Still no 2010 field schedule listed on the TFAA website. People need to be making travel plans so it would help to have the list. If anyone has the list you could at least post it here.
Jbird


----------



## erasmu (Oct 15, 2005)

Jbird said:


> Still no 2010 field schedule listed on the TFAA website. People need to be making travel plans so it would help to have the list.
> Jbird


There was a schedule printed in the latest TFAN newsletter that came out a week ago. I don't know why they have not posted it on the website. I believe those dates were firm, although perhaps others may be added. Send me a PM with your email address and I will try to scan the schedule from the newsletter and email it to you tonight.


----------



## SCarson (Apr 13, 2008)

Seems to me that if one really wanted to know something, one would go directly to the source rather than posting to a message board and hoping that somebody in the know would respond, especially if one has to make plans for travel, taking time off, etc. But what do I know. I've been wrong before.


----------



## FitaX10 (Aug 1, 2002)

Jbird if you are still coming this weekend I will have the schedule at the shoot in Tyler on Saturday.
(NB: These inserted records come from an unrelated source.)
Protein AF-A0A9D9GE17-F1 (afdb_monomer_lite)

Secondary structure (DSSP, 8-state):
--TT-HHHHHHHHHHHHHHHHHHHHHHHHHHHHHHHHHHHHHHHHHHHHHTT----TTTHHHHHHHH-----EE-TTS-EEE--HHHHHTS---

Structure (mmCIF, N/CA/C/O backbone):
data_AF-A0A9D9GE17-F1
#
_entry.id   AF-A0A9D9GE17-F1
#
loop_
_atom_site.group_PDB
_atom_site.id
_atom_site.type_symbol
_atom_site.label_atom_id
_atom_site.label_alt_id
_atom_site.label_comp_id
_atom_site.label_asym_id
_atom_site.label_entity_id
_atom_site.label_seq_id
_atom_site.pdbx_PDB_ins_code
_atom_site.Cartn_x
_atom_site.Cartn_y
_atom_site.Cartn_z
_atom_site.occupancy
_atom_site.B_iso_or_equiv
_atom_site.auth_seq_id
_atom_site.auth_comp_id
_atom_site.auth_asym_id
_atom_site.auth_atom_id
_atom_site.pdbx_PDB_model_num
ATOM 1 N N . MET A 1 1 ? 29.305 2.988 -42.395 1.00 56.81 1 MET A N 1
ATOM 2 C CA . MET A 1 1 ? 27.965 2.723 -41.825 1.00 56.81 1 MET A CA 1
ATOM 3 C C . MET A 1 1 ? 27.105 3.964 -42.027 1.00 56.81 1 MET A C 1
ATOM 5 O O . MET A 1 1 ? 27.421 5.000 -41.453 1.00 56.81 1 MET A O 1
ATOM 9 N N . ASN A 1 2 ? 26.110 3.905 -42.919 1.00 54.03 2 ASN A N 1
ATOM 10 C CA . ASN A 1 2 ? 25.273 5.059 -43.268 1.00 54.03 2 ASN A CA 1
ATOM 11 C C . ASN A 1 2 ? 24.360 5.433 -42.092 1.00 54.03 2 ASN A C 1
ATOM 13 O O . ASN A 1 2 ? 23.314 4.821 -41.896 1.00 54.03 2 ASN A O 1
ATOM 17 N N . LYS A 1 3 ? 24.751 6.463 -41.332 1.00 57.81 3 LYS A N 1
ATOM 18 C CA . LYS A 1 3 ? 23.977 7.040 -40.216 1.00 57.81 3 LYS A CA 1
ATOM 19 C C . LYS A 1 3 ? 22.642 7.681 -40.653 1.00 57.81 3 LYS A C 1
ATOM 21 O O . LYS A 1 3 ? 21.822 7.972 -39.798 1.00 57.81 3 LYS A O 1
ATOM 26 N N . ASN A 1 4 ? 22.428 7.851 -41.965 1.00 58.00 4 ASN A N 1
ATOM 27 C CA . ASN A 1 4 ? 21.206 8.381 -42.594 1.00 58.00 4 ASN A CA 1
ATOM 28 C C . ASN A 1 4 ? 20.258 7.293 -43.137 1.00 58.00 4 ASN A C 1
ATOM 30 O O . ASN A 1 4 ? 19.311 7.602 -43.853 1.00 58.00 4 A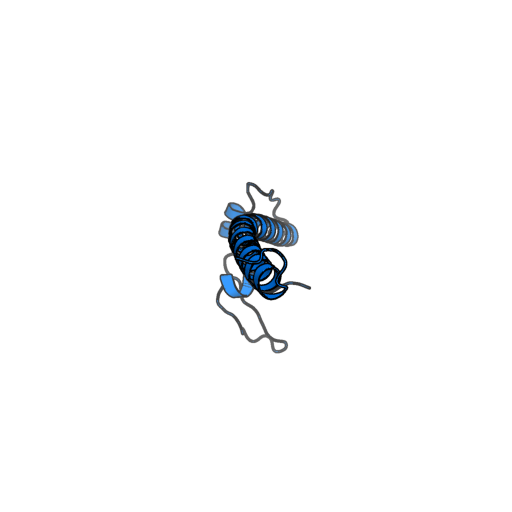SN A O 1
ATOM 34 N N . SER A 1 5 ? 20.516 6.010 -42.867 1.00 63.88 5 SER A N 1
ATOM 35 C CA . SER A 1 5 ? 19.578 4.952 -43.249 1.00 63.88 5 SER A CA 1
ATOM 36 C C . SER A 1 5 ? 18.418 4.915 -42.254 1.00 63.88 5 SER A C 1
ATOM 38 O O . SER A 1 5 ? 18.653 4.771 -41.054 1.00 63.88 5 SER A O 1
ATOM 40 N N . ASN A 1 6 ? 17.174 4.981 -42.741 1.00 73.00 6 ASN A N 1
ATOM 41 C CA . ASN A 1 6 ? 15.966 4.839 -41.916 1.00 73.00 6 ASN A CA 1
ATOM 42 C C . ASN A 1 6 ? 16.016 3.600 -41.007 1.00 73.00 6 ASN A C 1
ATOM 44 O O . ASN A 1 6 ? 15.483 3.635 -39.904 1.00 73.00 6 ASN A O 1
ATOM 48 N N . THR A 1 7 ? 16.706 2.533 -41.425 1.00 79.81 7 THR A N 1
ATOM 49 C CA . THR A 1 7 ? 16.929 1.324 -40.622 1.00 79.81 7 THR A CA 1
ATOM 50 C C . THR A 1 7 ? 17.760 1.591 -39.365 1.00 79.81 7 THR A C 1
ATOM 52 O O . THR A 1 7 ? 17.422 1.084 -38.299 1.00 79.81 7 THR A O 1
ATOM 55 N N . TYR A 1 8 ? 18.818 2.406 -39.454 1.00 80.25 8 TYR A N 1
ATOM 56 C CA . TYR A 1 8 ? 19.633 2.772 -38.290 1.00 80.25 8 TYR A CA 1
ATOM 57 C C . TYR A 1 8 ? 18.811 3.586 -37.285 1.00 80.25 8 TYR A C 1
ATOM 59 O O . TYR A 1 8 ? 18.830 3.289 -36.093 1.00 80.25 8 TYR A O 1
ATOM 67 N N . THR A 1 9 ? 18.027 4.552 -37.775 1.00 83.31 9 THR A N 1
ATOM 68 C CA . THR A 1 9 ? 17.113 5.347 -36.943 1.00 83.31 9 THR A CA 1
ATOM 69 C C . THR A 1 9 ? 16.056 4.474 -36.274 1.00 83.31 9 THR A C 1
ATOM 71 O O . THR A 1 9 ? 15.821 4.626 -35.079 1.00 83.31 9 THR A O 1
ATOM 74 N N . PHE A 1 10 ? 15.460 3.530 -37.008 1.00 86.38 10 PHE A N 1
ATOM 75 C CA . PHE A 1 10 ? 14.455 2.616 -36.463 1.00 86.38 10 PHE A CA 1
ATOM 76 C C . PHE A 1 10 ? 15.019 1.748 -35.338 1.00 86.38 10 PHE A C 1
ATOM 78 O O . PHE A 1 10 ? 14.451 1.723 -34.252 1.00 86.38 10 PHE A O 1
ATOM 85 N N . ILE A 1 11 ? 16.159 1.088 -35.562 1.00 88.31 11 ILE A N 1
ATOM 86 C CA . ILE A 1 11 ? 16.776 0.216 -34.551 1.00 88.31 11 ILE A CA 1
ATOM 87 C C . ILE A 1 11 ? 17.185 1.029 -33.321 1.00 88.31 11 ILE A C 1
ATOM 89 O O . ILE A 1 11 ? 16.910 0.627 -32.191 1.00 88.31 11 ILE A O 1
ATOM 93 N N . TYR A 1 12 ? 17.806 2.191 -33.531 1.00 88.31 12 TYR A N 1
ATOM 94 C CA . TYR A 1 12 ? 18.213 3.068 -32.441 1.00 88.31 12 TYR A CA 1
ATOM 95 C C . TYR A 1 12 ? 17.016 3.540 -31.604 1.00 88.31 12 TYR A C 1
ATOM 97 O O . TYR A 1 12 ? 17.050 3.448 -30.376 1.00 88.31 12 TYR A O 1
ATOM 105 N N . ALA A 1 13 ? 15.941 3.993 -32.256 1.00 90.50 13 ALA A N 1
ATOM 106 C CA . ALA A 1 13 ? 14.722 4.419 -31.579 1.00 90.50 13 ALA A CA 1
ATOM 107 C C . ALA A 1 13 ? 14.073 3.264 -30.800 1.00 90.50 13 ALA A C 1
ATOM 109 O O . ALA A 1 13 ? 13.700 3.451 -29.644 1.00 90.50 13 ALA A O 1
ATOM 110 N N . SER A 1 14 ? 14.000 2.059 -31.379 1.00 92.56 14 SER A N 1
ATOM 111 C CA . SER A 1 14 ? 13.462 0.879 -30.691 1.00 92.56 14 SER A CA 1
ATOM 112 C C . SER A 1 14 ? 14.248 0.539 -29.424 1.00 92.56 14 SER A C 1
ATOM 114 O O . SER A 1 14 ? 13.645 0.308 -28.378 1.00 92.56 14 SER A O 1
ATOM 116 N N . VAL A 1 15 ? 15.583 0.565 -29.481 1.00 94.44 15 VAL A N 1
ATOM 117 C CA . VAL A 1 15 ? 16.429 0.313 -28.303 1.00 94.44 15 VAL A CA 1
ATOM 118 C C . VAL A 1 15 ? 16.218 1.388 -27.235 1.00 94.44 15 VAL A C 1
ATOM 120 O O . VAL A 1 15 ? 16.050 1.054 -26.063 1.00 94.44 15 VAL A O 1
ATOM 123 N N . MET A 1 16 ? 16.158 2.665 -27.623 1.00 94.12 16 MET A N 1
ATOM 124 C CA . MET A 1 16 ? 15.911 3.765 -26.685 1.00 94.12 16 MET A CA 1
ATOM 125 C C . MET A 1 16 ? 14.553 3.650 -25.984 1.00 94.12 16 MET A C 1
ATOM 127 O O . MET A 1 16 ? 14.478 3.841 -24.772 1.00 94.12 16 MET A O 1
ATOM 131 N N . VAL A 1 17 ? 13.492 3.283 -26.707 1.00 95.50 17 VAL A N 1
ATOM 132 C CA . VAL A 1 17 ? 12.157 3.083 -26.120 1.00 95.50 17 VAL A CA 1
ATOM 133 C C . VAL A 1 17 ? 12.166 1.943 -25.104 1.00 95.50 17 VAL A C 1
ATOM 135 O O . VAL A 1 17 ? 11.620 2.105 -24.015 1.00 95.50 17 VAL A O 1
ATOM 138 N N . ILE A 1 18 ? 12.816 0.817 -25.416 1.00 95.75 18 ILE A N 1
ATOM 139 C CA . ILE A 1 18 ? 12.912 -0.326 -24.495 1.00 95.75 18 ILE A CA 1
ATOM 140 C C . ILE A 1 18 ? 13.663 0.067 -23.217 1.00 95.75 18 ILE A C 1
ATOM 142 O O . ILE A 1 18 ? 13.215 -0.262 -22.119 1.00 95.75 18 ILE A O 1
ATOM 146 N N . LEU A 1 19 ? 14.770 0.805 -23.343 1.00 95.25 19 LEU A N 1
ATOM 147 C CA . LEU A 1 19 ? 15.546 1.267 -22.190 1.00 95.25 19 LEU A CA 1
ATOM 148 C C . LEU A 1 19 ? 14.732 2.200 -21.288 1.00 95.25 19 LEU A C 1
ATOM 150 O O . LEU A 1 19 ? 14.688 1.998 -20.074 1.00 95.25 19 LEU A O 1
ATOM 154 N N . VAL A 1 20 ? 14.059 3.194 -21.872 1.00 95.56 20 VAL A N 1
ATOM 155 C CA . VAL A 1 20 ? 13.217 4.132 -21.116 1.00 95.56 20 VAL A CA 1
ATOM 156 C C . VAL A 1 20 ? 12.044 3.400 -20.465 1.00 95.56 20 VAL A C 1
ATOM 158 O O . VAL A 1 20 ? 11.772 3.625 -19.289 1.00 95.56 20 VAL A O 1
ATOM 161 N N . ALA A 1 21 ? 11.387 2.481 -21.177 1.00 95.12 21 ALA A N 1
ATOM 162 C CA . ALA A 1 21 ? 10.282 1.695 -20.634 1.00 95.12 21 ALA A CA 1
ATOM 163 C C . ALA A 1 21 ? 10.716 0.841 -19.433 1.00 95.12 21 ALA A C 1
ATOM 165 O O . ALA A 1 21 ? 10.036 0.839 -18.408 1.00 95.12 21 ALA A O 1
ATOM 166 N N . ALA A 1 22 ? 11.868 0.171 -19.524 1.00 93.88 22 ALA A N 1
ATOM 167 C CA . ALA A 1 22 ? 12.415 -0.608 -18.418 1.00 93.88 22 ALA A CA 1
ATOM 168 C C . ALA A 1 22 ? 12.736 0.277 -17.202 1.00 93.88 22 ALA A C 1
ATOM 170 O O . ALA A 1 22 ? 12.390 -0.073 -16.075 1.00 93.88 22 ALA A O 1
ATOM 171 N N . ALA A 1 23 ? 13.335 1.452 -17.419 1.00 92.75 23 ALA A N 1
ATOM 172 C CA . ALA A 1 23 ? 13.628 2.395 -16.342 1.00 92.75 23 ALA A CA 1
ATOM 173 C C . ALA A 1 23 ? 12.349 2.926 -15.667 1.00 92.75 23 ALA A C 1
ATOM 175 O O . ALA A 1 23 ? 12.256 2.934 -14.438 1.00 92.75 23 ALA A O 1
ATOM 176 N N . LEU A 1 24 ? 11.340 3.321 -16.451 1.00 92.81 24 LEU A N 1
ATOM 177 C CA . LEU A 1 24 ? 10.053 3.792 -15.931 1.00 92.81 24 LEU A CA 1
ATOM 178 C C . LEU A 1 24 ? 9.312 2.696 -15.162 1.00 92.81 24 LEU A C 1
ATOM 180 O O . LEU A 1 24 ? 8.715 2.996 -14.131 1.00 92.81 24 LEU A O 1
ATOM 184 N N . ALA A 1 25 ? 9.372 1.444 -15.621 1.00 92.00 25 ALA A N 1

Hope to see you there. 
Chris


----------



## Jbird (May 21, 2002)

*Yep*

We will be there Saturday. Are you going to be out at the range Friday afternoon? We are getting marks today. Haven't shot our bows since
last fall. 
Thanks,
Jay


----------



## Jbird (May 21, 2002)

*Huh?*



SCarson said:


> Seems to me that if one really wanted to know something, one would go directly to the source rather than posting to a message board and hoping that somebody in the know would respond, especially if one has to make plans for travel, taking time off, etc. But what do I know. I've been wrong before.


Seems like this worked pretty well for me. 

Jbird


----------



## FitaX10 (Aug 1, 2002)

I will be there


----------